Started this cpu yesterday as a one-page challenge cpu. It's about 80 lines of code. Instructions are single cycle except for memory loads (two cycle minimum) and jumps (two cycles).
Code:
// 16 true/false predicate registers, predicate 0 is always true
// 32 integer registers, 1 link register
// 24-bit code addressing / 32 bit data addressing
//
// {RR}: pppp 00010 ttttt aaaaa bbbbb oooooooo
// ADD: pppp 00010 ttttt aaaaa bbbbb 00000100
// SUB: pppp 00010 ttttt aaaaa bbbbb 00000101
// AND: pppp 00010 ttttt aaaaa bbbbb 00001000
// OR: pppp 00010 ttttt aaaaa bbbbb 00001001
// XOR: pppp 00010 ttttt aaaaa bbbbb 00001010
// MUL: pppp 00010 ttttt aaaaa bbbbb 00001011
// SHL: pppp 00010 ttttt aaaaa bbbbb 00010000
// SHR: pppp 00010 ttttt aaaaa bbbbb 00010001
// ASR: pppp 00010 ttttt aaaaa bbbbb 00010010
// RET: pppp 00010 00000 ----- ----- 10000000
// NOP: pppp 00010 00000 ----- ----- 11101010
// Cxx: pppp 00010 -PPPP aaaaa bbbbb 1111oooo
// ADDi: pppp 00100 ttttt aaaaa nnnnnnnnnnnnn
// ANDi: pppp 01000 ttttt aaaaa nnnnnnnnnnnnn
// ORi: pppp 01001 ttttt aaaaa nnnnnnnnnnnnn
// XORi: pppp 01010 ttttt aaaaa nnnnnnnnnnnnn
// LD: pppp 10000 ttttt aaaaa nnnnnnnnnnnnn
// ST: pppp 10001 sssss aaaaa nnnnnnnnnnnnn
// ADDIS: pppp 1001n ttttt nnnnnnnnnnnnnnnnnn
// JMP: pppp 10111 l aaaaaaaaaaaaaaaaaaaaaa
// Cxxi: pppp 11ooo oPPPP aaaaa nnnnnnnnnnnnn
// A ton of compares including a generate carry into predicate register
CEQ, CNE, CLT, CGE, CLE, CGT, CLTU, CGEU, CLEU, CGTU, CCRY, CODD
I'm planning on stealing the one-page OPCxx assembler with suitable modifications written in python.
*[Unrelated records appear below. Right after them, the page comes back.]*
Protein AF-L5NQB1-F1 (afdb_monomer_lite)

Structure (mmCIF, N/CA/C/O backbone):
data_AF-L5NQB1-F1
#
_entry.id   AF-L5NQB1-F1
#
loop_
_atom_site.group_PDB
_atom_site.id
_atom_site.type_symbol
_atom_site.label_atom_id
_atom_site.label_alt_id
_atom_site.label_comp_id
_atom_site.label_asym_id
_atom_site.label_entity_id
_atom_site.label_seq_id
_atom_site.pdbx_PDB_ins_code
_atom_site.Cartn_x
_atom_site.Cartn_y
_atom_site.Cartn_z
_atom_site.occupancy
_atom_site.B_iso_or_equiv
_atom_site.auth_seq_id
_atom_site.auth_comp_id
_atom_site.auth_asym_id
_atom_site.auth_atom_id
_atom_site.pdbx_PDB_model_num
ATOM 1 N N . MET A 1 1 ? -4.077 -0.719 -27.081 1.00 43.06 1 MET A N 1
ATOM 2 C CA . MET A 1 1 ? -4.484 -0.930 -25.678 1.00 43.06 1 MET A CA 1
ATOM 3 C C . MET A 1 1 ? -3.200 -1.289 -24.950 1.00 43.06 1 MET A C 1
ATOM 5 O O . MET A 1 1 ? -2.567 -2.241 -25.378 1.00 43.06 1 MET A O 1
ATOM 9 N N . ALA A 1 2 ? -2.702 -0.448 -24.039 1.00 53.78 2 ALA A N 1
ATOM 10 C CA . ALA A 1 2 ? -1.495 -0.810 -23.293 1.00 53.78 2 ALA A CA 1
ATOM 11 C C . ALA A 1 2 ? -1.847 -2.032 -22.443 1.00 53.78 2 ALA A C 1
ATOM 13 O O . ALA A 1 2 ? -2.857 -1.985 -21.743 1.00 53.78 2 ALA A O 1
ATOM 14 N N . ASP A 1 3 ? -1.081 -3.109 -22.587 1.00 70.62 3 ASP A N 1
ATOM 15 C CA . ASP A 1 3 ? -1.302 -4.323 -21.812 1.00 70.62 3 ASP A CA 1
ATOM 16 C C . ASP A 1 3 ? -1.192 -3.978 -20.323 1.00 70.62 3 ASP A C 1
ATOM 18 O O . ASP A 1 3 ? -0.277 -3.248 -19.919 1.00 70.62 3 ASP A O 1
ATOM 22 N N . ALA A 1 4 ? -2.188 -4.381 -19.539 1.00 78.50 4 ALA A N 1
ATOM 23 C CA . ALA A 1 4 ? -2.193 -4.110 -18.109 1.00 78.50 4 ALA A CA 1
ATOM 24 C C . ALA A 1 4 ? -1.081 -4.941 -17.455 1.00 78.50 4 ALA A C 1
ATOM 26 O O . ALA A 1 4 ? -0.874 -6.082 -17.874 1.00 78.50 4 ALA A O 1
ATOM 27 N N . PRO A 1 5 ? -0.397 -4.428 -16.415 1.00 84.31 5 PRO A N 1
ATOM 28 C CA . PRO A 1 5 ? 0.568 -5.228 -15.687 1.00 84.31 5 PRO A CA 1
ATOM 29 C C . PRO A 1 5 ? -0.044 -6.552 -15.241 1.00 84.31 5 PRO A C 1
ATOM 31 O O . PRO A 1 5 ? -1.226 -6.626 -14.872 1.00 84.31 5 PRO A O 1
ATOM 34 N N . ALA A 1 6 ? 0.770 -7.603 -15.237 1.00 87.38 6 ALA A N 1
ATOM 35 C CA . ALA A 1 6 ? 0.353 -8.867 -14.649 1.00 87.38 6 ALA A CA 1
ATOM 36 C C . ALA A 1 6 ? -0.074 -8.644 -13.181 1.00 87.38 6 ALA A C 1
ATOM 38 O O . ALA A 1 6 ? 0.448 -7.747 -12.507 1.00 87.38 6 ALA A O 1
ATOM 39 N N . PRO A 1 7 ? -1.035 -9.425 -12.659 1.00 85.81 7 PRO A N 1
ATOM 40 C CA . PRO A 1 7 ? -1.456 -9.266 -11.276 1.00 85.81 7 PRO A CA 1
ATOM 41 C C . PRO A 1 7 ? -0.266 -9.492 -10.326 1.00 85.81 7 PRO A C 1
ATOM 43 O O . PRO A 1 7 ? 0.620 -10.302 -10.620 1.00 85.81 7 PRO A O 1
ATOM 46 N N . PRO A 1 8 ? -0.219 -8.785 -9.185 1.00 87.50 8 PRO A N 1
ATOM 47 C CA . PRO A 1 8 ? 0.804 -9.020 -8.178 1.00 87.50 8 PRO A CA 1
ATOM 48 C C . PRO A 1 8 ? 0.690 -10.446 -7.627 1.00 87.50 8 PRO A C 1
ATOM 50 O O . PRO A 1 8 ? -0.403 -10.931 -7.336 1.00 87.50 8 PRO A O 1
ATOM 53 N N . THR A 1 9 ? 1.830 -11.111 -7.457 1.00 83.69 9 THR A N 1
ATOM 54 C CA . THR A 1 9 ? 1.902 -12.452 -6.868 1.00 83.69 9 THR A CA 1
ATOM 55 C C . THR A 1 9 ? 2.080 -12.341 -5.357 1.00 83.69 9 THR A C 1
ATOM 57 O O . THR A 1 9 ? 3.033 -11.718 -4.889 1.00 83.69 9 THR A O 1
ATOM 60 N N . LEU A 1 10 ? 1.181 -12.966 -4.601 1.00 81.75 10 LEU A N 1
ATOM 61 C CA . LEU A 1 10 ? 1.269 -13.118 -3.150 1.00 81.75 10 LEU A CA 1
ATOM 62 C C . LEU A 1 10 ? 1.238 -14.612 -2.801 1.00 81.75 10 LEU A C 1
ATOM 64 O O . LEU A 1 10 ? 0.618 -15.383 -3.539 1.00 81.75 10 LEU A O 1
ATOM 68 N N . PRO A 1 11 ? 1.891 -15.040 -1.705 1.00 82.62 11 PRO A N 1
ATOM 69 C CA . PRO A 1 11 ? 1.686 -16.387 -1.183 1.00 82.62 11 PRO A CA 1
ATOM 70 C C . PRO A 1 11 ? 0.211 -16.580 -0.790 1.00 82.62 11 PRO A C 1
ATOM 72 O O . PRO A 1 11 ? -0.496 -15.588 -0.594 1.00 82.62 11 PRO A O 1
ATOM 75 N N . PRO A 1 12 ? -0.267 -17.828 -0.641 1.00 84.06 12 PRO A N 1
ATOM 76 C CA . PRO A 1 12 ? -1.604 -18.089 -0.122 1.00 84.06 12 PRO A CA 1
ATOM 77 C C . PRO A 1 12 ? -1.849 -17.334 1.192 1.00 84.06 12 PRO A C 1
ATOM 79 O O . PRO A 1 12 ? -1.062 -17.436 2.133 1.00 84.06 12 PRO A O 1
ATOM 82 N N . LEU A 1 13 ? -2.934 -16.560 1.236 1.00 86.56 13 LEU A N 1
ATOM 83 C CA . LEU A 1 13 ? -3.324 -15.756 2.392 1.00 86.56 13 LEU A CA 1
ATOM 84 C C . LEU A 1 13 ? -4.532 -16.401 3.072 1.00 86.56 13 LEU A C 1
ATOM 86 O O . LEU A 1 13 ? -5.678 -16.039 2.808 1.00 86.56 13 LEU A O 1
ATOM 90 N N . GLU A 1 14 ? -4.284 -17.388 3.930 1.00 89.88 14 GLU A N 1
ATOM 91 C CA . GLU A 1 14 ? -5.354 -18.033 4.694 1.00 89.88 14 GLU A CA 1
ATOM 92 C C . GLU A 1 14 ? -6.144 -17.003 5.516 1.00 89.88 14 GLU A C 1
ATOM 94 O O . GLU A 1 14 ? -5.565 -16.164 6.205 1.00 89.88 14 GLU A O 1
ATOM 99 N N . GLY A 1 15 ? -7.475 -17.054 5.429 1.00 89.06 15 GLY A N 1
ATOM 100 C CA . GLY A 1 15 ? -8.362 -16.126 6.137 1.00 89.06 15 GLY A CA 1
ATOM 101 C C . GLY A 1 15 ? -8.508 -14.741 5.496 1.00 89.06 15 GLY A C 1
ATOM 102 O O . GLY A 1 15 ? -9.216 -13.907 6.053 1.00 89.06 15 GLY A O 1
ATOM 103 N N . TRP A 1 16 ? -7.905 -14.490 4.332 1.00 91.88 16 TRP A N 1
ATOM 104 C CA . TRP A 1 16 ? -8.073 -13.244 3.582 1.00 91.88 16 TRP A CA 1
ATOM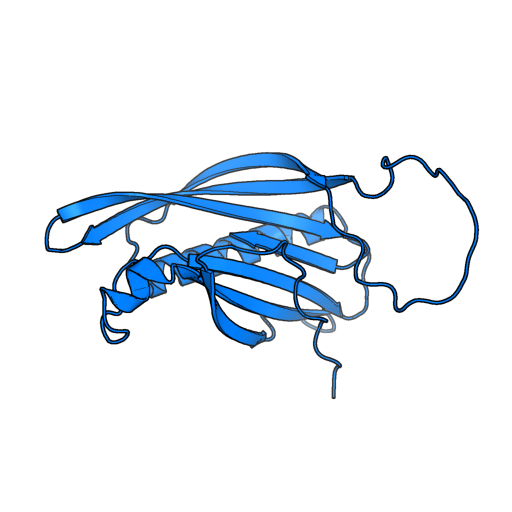 105 C C . TRP A 1 16 ? -8.890 -13.468 2.315 1.00 91.88 16 TRP A C 1
ATOM 107 O O . TRP A 1 16 ? -8.711 -14.458 1.606 1.00 91.88 16 TRP A O 1
ATOM 117 N N . VAL A 1 17 ? -9.759 -12.515 1.989 1.00 90.56 17 VAL A N 1
ATOM 118 C CA . VAL A 1 17 ? -10.544 -12.529 0.752 1.00 90.56 17 VAL A CA 1
ATOM 119 C C . VAL A 1 17 ? -10.119 -11.367 -0.120 1.00 90.56 17 VAL A C 1
ATOM 121 O O . VAL A 1 17 ? -9.953 -10.248 0.360 1.00 90.56 17 VAL A O 1
ATOM 124 N N . ARG A 1 18 ? -9.950 -11.617 -1.417 1.00 91.06 18 ARG A N 1
ATOM 125 C CA . ARG A 1 18 ? -9.733 -10.546 -2.386 1.00 91.06 18 ARG A CA 1
ATOM 126 C C . ARG A 1 18 ? -11.028 -9.756 -2.555 1.00 91.06 18 ARG A C 1
ATOM 128 O O . ARG A 1 18 ? -12.051 -10.336 -2.911 1.00 91.06 18 ARG A O 1
ATOM 135 N N . VAL A 1 19 ? -10.961 -8.448 -2.343 1.00 88.69 19 VAL A N 1
ATOM 136 C CA . VAL A 1 19 ? -12.120 -7.543 -2.422 1.00 88.69 19 VAL A CA 1
ATOM 137 C C . VAL A 1 19 ? -12.045 -6.565 -3.585 1.00 88.69 19 VAL A C 1
ATOM 139 O O . VAL A 1 19 ? -13.081 -6.079 -4.025 1.00 88.69 19 VAL A O 1
ATOM 142 N N . ASP A 1 20 ? -10.843 -6.302 -4.102 1.00 89.50 20 ASP A N 1
ATOM 143 C CA . ASP A 1 20 ? -10.635 -5.368 -5.208 1.00 89.50 20 ASP A CA 1
ATOM 144 C C . ASP A 1 20 ? -9.471 -5.811 -6.111 1.00 89.50 20 ASP A C 1
ATOM 146 O O . ASP A 1 20 ? -8.540 -6.487 -5.665 1.00 89.50 20 ASP A O 1
ATOM 150 N N . ASP A 1 21 ? -9.540 -5.441 -7.390 1.00 93.19 21 ASP A N 1
ATOM 151 C CA . ASP A 1 21 ? -8.460 -5.528 -8.382 1.00 93.19 21 ASP A CA 1
ATOM 152 C C . ASP A 1 21 ? -8.661 -4.437 -9.419 1.00 93.19 21 ASP A C 1
ATOM 154 O O . ASP A 1 21 ? -9.562 -4.505 -10.259 1.00 93.19 21 ASP A O 1
ATOM 158 N N . ALA A 1 22 ? -7.797 -3.438 -9.342 1.00 91.88 22 ALA A N 1
ATOM 159 C CA . ALA A 1 22 ? -7.872 -2.252 -10.162 1.00 91.88 22 ALA A CA 1
ATOM 160 C C . ALA A 1 22 ? -6.564 -2.055 -10.919 1.00 91.88 22 ALA A C 1
ATOM 162 O O . ALA A 1 22 ? -5.470 -2.264 -10.390 1.00 91.88 22 ALA A O 1
ATOM 163 N N . THR A 1 23 ? -6.683 -1.603 -12.164 1.00 92.94 23 THR A N 1
ATOM 164 C CA . THR A 1 23 ? -5.552 -1.083 -12.930 1.00 92.94 23 THR A CA 1
ATOM 165 C C . THR A 1 23 ? -5.730 0.416 -13.101 1.00 92.94 23 THR A C 1
ATOM 167 O O . THR A 1 23 ? -6.749 0.859 -13.628 1.00 92.94 23 THR A O 1
ATOM 170 N N . ASP A 1 24 ? -4.743 1.193 -12.670 1.00 89.56 24 ASP A N 1
ATOM 171 C CA . ASP A 1 24 ? -4.740 2.647 -12.781 1.00 89.56 24 ASP A CA 1
ATOM 172 C C . ASP A 1 24 ? -3.393 3.178 -13.301 1.00 89.56 24 ASP A C 1
ATOM 174 O O . ASP A 1 24 ? -2.451 2.429 -13.584 1.00 89.56 24 ASP A O 1
ATOM 178 N N . ARG A 1 25 ? -3.329 4.496 -13.511 1.00 88.00 25 ARG A N 1
ATOM 179 C CA . ARG A 1 25 ? -2.106 5.205 -13.898 1.00 88.00 25 ARG A CA 1
ATOM 180 C C . ARG A 1 25 ? -1.776 6.240 -12.835 1.00 88.00 25 ARG A C 1
ATOM 182 O O . ARG A 1 25 ? -2.201 7.389 -12.952 1.00 88.00 25 ARG A O 1
ATOM 189 N N . PRO A 1 26 ? -1.033 5.866 -11.782 1.00 82.44 26 PRO A N 1
ATOM 190 C CA . PRO A 1 26 ? -0.830 6.755 -10.644 1.00 82.44 26 PRO A CA 1
ATOM 191 C C . PRO A 1 26 ? 0.093 7.934 -10.980 1.00 82.44 26 PRO A C 1
ATOM 193 O O . PRO A 1 26 ? 0.233 8.863 -10.183 1.00 82.44 26 PRO A O 1
ATOM 196 N N . PHE A 1 27 ? 0.768 7.892 -12.133 1.00 77.19 27 PHE A N 1
ATOM 197 C CA . PHE A 1 27 ? 1.692 8.926 -12.562 1.00 77.19 27 PHE A CA 1
ATOM 198 C C . PHE A 1 27 ? 1.819 8.971 -14.086 1.00 77.19 27 PHE A C 1
ATOM 200 O O . PHE A 1 27 ? 2.130 7.963 -14.716 1.00 77.19 27 PHE A O 1
ATOM 207 N N . GLU A 1 28 ? 1.668 10.162 -14.659 1.00 80.31 28 GLU A N 1
ATOM 208 C CA . GLU A 1 28 ? 1.997 10.464 -16.052 1.00 80.31 28 GLU A CA 1
ATOM 209 C C . GLU A 1 28 ? 2.744 11.807 -16.096 1.00 80.31 28 GLU A C 1
ATOM 211 O O . GLU A 1 28 ? 2.277 12.809 -15.553 1.00 80.31 28 GLU A O 1
ATOM 216 N N . LEU A 1 29 ? 3.933 11.828 -16.703 1.00 72.25 29 LEU A N 1
ATOM 217 C CA . LEU A 1 29 ? 4.750 13.027 -16.890 1.00 72.25 29 LEU A CA 1
ATOM 218 C C . LEU A 1 29 ? 5.496 12.959 -18.226 1.00 72.25 29 LEU A C 1
ATOM 220 O O . LEU A 1 29 ? 6.491 12.245 -18.375 1.00 72.25 29 LEU A O 1
ATOM 224 N N . GLY A 1 30 ? 5.042 13.757 -19.193 1.00 80.56 30 GLY A N 1
ATOM 225 C CA . GLY A 1 30 ? 5.624 13.773 -20.534 1.00 80.56 30 GLY A CA 1
ATOM 226 C C . GLY A 1 30 ? 5.555 12.379 -21.178 1.00 80.56 30 GLY A C 1
ATOM 227 O O . GLY A 1 30 ? 4.474 11.797 -21.210 1.00 80.56 30 GLY A O 1
ATOM 228 N N . PRO A 1 31 ? 6.671 11.818 -21.680 1.00 79.88 31 PRO A N 1
ATOM 229 C CA . PRO A 1 31 ? 6.673 10.481 -22.274 1.00 79.88 31 PRO A CA 1
ATOM 230 C C . PRO A 1 31 ? 6.661 9.349 -21.234 1.00 79.88 31 PRO A C 1
ATOM 232 O O . PRO A 1 31 ? 6.565 8.187 -21.622 1.00 79.88 31 PRO A O 1
ATOM 235 N N . VAL A 1 32 ? 6.801 9.661 -19.937 1.00 78.38 32 VAL A N 1
ATOM 236 C CA . VAL A 1 32 ? 6.878 8.661 -18.869 1.00 78.38 32 VAL A CA 1
ATOM 237 C C . VAL A 1 32 ? 5.506 8.454 -18.238 1.00 78.38 32 VAL A C 1
ATOM 239 O O . VAL A 1 32 ? 4.894 9.403 -17.754 1.00 78.38 32 VAL A O 1
ATOM 242 N N . SER A 1 33 ? 5.044 7.210 -18.177 1.00 84.62 33 SER A N 1
ATOM 243 C CA . SER A 1 33 ? 3.850 6.817 -17.424 1.00 84.62 33 SER A CA 1
ATOM 244 C C . SER A 1 33 ? 4.148 5.624 -16.524 1.00 84.62 33 SER A C 1
ATOM 246 O O . SER A 1 33 ? 5.020 4.804 -16.817 1.00 84.62 33 SER A O 1
ATOM 248 N N . VAL A 1 34 ? 3.433 5.549 -15.408 1.00 87.12 34 VAL A N 1
ATOM 249 C CA . VAL A 1 34 ? 3.386 4.377 -14.538 1.00 87.12 34 VAL A CA 1
ATOM 250 C C . VAL A 1 34 ? 2.007 3.775 -14.700 1.00 87.12 34 VAL A C 1
ATOM 252 O O . VAL A 1 34 ? 1.014 4.489 -14.578 1.00 87.12 34 VAL A O 1
ATOM 255 N N . VAL A 1 35 ? 1.946 2.476 -14.962 1.00 90.38 35 VAL A N 1
ATOM 256 C CA . VAL A 1 35 ? 0.703 1.707 -14.890 1.00 90.38 35 VAL A CA 1
ATOM 257 C C . VAL A 1 35 ? 0.815 0.802 -13.676 1.00 90.38 35 VAL A C 1
ATOM 259 O O . VAL A 1 35 ? 1.822 0.113 -13.521 1.00 90.38 35 VAL A O 1
ATOM 262 N N . ALA A 1 36 ? -0.183 0.830 -12.802 1.00 91.56 36 ALA A N 1
ATOM 263 C CA . ALA A 1 36 ? -0.213 0.015 -11.600 1.00 91.56 36 ALA A CA 1
ATOM 264 C C . ALA A 1 36 ? -1.416 -0.917 -11.644 1.00 91.56 36 ALA A C 1
ATOM 266 O O . ALA A 1 36 ? -2.535 -0.465 -11.869 1.00 91.56 36 ALA A O 1
ATOM 267 N N . ARG A 1 37 ? -1.198 -2.206 -11.380 1.00 94.00 37 ARG A N 1
ATOM 268 C CA . ARG A 1 37 ? -2.278 -3.142 -11.068 1.00 94.00 37 ARG A CA 1
ATOM 269 C C . ARG A 1 37 ? -2.229 -3.479 -9.589 1.00 94.00 37 ARG A C 1
ATOM 271 O O . ARG A 1 37 ? -1.239 -4.036 -9.120 1.00 94.00 37 ARG A O 1
ATOM 278 N N . THR A 1 38 ? -3.278 -3.118 -8.863 1.00 92.88 38 THR A N 1
ATOM 279 C CA . THR A 1 38 ? -3.383 -3.259 -7.410 1.00 92.88 38 THR A CA 1
ATOM 280 C C . THR A 1 38 ? -4.492 -4.234 -7.061 1.00 92.88 38 THR A C 1
ATOM 282 O O . THR A 1 38 ? -5.611 -4.071 -7.526 1.00 92.88 38 THR A O 1
ATOM 285 N N . VAL A 1 39 ? -4.194 -5.202 -6.199 1.00 94.00 39 VAL A N 1
ATOM 286 C CA . VAL A 1 39 ? -5.169 -6.135 -5.627 1.00 94.00 39 VAL A CA 1
ATOM 287 C C . VAL A 1 39 ? -5.263 -5.875 -4.130 1.00 94.00 39 VAL A C 1
ATOM 289 O O . VAL A 1 39 ? -4.230 -5.751 -3.469 1.00 94.00 39 VAL A O 1
ATOM 292 N N . VAL A 1 40 ? -6.484 -5.799 -3.602 1.00 91.56 40 VAL A N 1
ATOM 293 C CA . VAL A 1 40 ? -6.749 -5.573 -2.174 1.00 91.56 40 VAL A CA 1
ATOM 294 C C . VAL A 1 40 ? -7.427 -6.793 -1.569 1.00 91.56 40 VAL A C 1
ATOM 296 O O . VAL A 1 40 ? -8.320 -7.391 -2.173 1.00 91.56 40 VAL A O 1
ATOM 299 N N . TYR A 1 41 ? -7.005 -7.127 -0.359 1.00 91.19 41 TYR A N 1
ATOM 300 C CA . TYR A 1 41 ? -7.522 -8.199 0.465 1.00 91.19 41 TYR A CA 1
ATOM 301 C C . TYR A 1 41 ? -8.017 -7.654 1.801 1.00 91.19 41 TYR A C 1
ATOM 303 O O . TYR A 1 41 ? -7.432 -6.728 2.365 1.00 91.19 41 TYR A O 1
ATOM 311 N N . GLU A 1 42 ? -9.063 -8.278 2.324 1.00 88.50 42 GLU A N 1
ATOM 312 C CA . GLU A 1 42 ? -9.620 -8.016 3.651 1.00 88.50 42 GLU A CA 1
ATOM 313 C C . GLU A 1 42 ? -9.721 -9.318 4.446 1.00 88.50 42 GLU A C 1
ATOM 315 O O . GLU A 1 42 ? -9.829 -10.403 3.872 1.00 88.50 42 GLU A O 1
ATOM 320 N N . ASP A 1 43 ? -9.685 -9.208 5.770 1.00 88.12 43 ASP A N 1
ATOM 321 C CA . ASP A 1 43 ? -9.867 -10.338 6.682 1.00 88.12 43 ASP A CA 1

While the constant field is only 13 bits, 32 bit constants can be loaded using the ADDIS (add immediate shifted) instruction which adds a 19 bit constant to the upper 19 bits of a register.
I chose to use 32 registers and a 3r instruction format to make things easier for a compiler. The result is a little larger cpu.